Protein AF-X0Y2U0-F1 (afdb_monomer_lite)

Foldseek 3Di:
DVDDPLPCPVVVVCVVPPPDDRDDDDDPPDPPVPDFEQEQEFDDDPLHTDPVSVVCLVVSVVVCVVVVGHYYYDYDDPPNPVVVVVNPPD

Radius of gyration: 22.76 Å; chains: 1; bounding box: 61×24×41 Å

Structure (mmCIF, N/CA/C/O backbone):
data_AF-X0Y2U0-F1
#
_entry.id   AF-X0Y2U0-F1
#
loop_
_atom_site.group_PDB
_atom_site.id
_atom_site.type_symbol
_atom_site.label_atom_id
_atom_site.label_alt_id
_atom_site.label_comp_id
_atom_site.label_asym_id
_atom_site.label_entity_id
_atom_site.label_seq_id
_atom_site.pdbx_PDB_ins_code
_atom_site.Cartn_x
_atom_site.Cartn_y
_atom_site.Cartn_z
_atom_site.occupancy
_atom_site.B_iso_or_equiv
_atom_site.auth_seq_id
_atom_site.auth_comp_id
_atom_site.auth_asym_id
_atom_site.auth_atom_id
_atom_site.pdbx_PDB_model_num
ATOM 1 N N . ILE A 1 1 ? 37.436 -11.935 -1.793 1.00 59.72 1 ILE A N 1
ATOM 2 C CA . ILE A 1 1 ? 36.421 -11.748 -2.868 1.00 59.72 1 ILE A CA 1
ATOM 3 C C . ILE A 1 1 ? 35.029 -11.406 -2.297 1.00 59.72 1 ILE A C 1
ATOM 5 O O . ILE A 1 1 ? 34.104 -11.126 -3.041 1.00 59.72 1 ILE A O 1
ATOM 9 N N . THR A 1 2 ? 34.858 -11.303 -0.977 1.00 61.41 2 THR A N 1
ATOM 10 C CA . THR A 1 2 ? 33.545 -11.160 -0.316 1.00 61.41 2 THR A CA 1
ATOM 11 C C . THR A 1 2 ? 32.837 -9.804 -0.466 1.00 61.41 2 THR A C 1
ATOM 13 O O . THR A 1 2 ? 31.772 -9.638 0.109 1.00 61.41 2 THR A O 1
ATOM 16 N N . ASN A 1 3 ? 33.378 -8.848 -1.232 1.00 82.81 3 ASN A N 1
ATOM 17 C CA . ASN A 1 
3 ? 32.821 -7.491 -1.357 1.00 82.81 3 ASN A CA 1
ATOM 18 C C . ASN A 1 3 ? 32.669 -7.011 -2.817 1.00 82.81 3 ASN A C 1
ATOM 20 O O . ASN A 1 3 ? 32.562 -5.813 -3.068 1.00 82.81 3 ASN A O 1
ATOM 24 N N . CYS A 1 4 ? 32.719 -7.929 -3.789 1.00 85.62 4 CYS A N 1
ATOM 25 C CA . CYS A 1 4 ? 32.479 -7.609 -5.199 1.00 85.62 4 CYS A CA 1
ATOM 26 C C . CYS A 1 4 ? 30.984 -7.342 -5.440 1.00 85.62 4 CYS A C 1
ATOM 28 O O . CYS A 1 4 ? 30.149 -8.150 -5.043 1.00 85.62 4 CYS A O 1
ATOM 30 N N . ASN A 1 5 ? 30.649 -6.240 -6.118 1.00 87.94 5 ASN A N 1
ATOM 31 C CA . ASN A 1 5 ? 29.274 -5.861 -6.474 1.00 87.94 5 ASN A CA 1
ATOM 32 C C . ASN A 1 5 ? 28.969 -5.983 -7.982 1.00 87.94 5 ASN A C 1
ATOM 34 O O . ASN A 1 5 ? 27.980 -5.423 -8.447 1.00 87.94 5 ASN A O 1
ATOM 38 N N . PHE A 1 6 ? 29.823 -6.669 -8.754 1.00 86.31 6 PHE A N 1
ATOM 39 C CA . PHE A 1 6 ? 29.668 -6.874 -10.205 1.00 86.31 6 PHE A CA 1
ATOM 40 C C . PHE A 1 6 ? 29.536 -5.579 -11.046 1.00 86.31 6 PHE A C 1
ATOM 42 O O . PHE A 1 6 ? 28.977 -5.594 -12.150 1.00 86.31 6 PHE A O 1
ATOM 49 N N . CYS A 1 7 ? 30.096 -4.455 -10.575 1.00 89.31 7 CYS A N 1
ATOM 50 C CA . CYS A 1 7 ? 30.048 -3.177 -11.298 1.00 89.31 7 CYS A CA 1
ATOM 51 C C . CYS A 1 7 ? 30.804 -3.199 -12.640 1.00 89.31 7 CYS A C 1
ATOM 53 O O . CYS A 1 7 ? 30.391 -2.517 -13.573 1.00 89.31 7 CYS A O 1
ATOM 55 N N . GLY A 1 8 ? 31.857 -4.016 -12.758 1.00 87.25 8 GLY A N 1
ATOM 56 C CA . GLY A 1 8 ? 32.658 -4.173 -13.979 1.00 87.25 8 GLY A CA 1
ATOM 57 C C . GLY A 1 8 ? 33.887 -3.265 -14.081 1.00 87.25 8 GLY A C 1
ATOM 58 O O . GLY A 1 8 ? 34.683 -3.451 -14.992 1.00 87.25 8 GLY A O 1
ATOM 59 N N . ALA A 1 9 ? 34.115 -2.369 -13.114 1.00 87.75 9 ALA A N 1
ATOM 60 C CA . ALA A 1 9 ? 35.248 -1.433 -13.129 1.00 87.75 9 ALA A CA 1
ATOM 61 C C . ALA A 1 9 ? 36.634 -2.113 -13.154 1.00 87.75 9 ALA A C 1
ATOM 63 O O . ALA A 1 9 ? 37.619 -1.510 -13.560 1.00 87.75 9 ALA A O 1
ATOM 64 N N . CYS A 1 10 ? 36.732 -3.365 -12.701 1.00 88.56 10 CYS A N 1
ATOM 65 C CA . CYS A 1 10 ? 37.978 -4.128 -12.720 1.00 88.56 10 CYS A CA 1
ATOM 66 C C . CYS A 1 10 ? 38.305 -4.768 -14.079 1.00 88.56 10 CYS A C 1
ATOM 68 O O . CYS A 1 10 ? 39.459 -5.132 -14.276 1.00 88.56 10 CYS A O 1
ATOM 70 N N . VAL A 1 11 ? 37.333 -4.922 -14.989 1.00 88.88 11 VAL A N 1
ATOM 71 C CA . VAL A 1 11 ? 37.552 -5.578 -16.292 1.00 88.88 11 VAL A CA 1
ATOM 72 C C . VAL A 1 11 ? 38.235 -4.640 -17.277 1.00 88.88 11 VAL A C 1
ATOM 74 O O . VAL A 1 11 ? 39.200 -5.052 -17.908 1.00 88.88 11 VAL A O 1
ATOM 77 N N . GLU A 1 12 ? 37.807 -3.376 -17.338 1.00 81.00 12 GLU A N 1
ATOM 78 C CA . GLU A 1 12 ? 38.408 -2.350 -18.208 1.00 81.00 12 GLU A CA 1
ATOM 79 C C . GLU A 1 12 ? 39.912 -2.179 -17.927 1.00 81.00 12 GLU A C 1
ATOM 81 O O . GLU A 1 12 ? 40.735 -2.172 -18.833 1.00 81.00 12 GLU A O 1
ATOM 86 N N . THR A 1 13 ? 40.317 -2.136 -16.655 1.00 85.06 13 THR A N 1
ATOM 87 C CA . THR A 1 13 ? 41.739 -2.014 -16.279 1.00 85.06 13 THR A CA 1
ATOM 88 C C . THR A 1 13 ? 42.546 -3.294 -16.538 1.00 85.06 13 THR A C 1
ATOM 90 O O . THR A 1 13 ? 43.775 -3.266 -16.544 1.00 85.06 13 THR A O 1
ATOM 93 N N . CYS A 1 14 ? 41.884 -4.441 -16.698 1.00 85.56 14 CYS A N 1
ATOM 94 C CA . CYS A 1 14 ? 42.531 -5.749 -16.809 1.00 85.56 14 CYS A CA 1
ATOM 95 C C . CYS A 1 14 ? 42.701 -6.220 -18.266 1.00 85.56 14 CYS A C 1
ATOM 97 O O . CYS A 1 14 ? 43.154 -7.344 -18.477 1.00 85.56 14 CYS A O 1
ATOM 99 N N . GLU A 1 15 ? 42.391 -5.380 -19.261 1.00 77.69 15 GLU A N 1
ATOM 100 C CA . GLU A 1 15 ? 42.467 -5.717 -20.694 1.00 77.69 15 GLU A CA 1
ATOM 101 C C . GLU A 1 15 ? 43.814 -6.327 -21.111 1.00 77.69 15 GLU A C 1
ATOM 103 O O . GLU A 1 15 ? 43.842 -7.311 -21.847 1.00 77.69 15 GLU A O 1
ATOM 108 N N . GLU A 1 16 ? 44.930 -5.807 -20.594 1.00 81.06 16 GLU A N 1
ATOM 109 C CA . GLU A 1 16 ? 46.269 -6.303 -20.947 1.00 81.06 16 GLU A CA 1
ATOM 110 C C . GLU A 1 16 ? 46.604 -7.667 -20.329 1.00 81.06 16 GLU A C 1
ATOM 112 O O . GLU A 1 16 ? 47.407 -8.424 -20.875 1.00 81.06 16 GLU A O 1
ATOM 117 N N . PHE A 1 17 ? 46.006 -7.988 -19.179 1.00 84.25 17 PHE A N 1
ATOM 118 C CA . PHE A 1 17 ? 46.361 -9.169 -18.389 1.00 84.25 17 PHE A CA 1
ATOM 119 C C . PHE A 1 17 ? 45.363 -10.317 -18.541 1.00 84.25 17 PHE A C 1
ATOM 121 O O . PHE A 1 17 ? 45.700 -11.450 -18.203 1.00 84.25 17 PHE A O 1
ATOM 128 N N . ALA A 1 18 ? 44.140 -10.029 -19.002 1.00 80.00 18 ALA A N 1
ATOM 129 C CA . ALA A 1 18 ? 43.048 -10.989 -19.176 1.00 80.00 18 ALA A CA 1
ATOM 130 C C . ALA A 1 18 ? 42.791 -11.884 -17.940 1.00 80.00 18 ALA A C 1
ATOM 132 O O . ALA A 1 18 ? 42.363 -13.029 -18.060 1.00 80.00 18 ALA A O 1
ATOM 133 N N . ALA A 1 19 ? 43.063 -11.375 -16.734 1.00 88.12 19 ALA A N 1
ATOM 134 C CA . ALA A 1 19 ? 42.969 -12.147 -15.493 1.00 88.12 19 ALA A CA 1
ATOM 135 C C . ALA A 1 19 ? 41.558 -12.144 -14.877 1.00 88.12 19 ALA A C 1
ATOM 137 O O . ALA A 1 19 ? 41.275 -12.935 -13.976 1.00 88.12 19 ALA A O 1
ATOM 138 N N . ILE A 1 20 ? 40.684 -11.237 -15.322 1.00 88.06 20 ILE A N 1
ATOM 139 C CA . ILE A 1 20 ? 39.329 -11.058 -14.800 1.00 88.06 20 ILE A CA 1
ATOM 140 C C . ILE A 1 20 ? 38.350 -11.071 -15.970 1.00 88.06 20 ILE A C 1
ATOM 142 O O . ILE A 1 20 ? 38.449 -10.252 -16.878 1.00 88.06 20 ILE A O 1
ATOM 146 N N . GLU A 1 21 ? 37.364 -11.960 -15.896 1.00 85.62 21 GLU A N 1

*-*-*

● **Exercise**
Copy the lines of the data above exactly as written, beginning with the line containing "ATOM 24 N N" and ending with the line containing "ATOM 30 N N", and leave out all other lines.

● **Response below**
ATOM 24 N N . CYS A 1 4 ? 32.719 -7.929 -3.789 1.00 85.62 4 CYS A N 1
ATOM 25 C CA . CYS A 1 4 ? 32.479 -7.609 -5.199 1.00 85.62 4 CYS A CA 1
ATOM 26 C C . CYS A 1 4 ? 30.984 -7.342 -5.440 1.00 85.62 4 CYS A C 1
ATOM 28 O O . CYS A 1 4 ? 30.149 -8.150 -5.043 1.00 85.62 4 CYS A O 1
ATOM 30 N N . ASN A 1 5 ? 30.649 -6.240 -6.118 1.00 87.94 5 ASN A N 1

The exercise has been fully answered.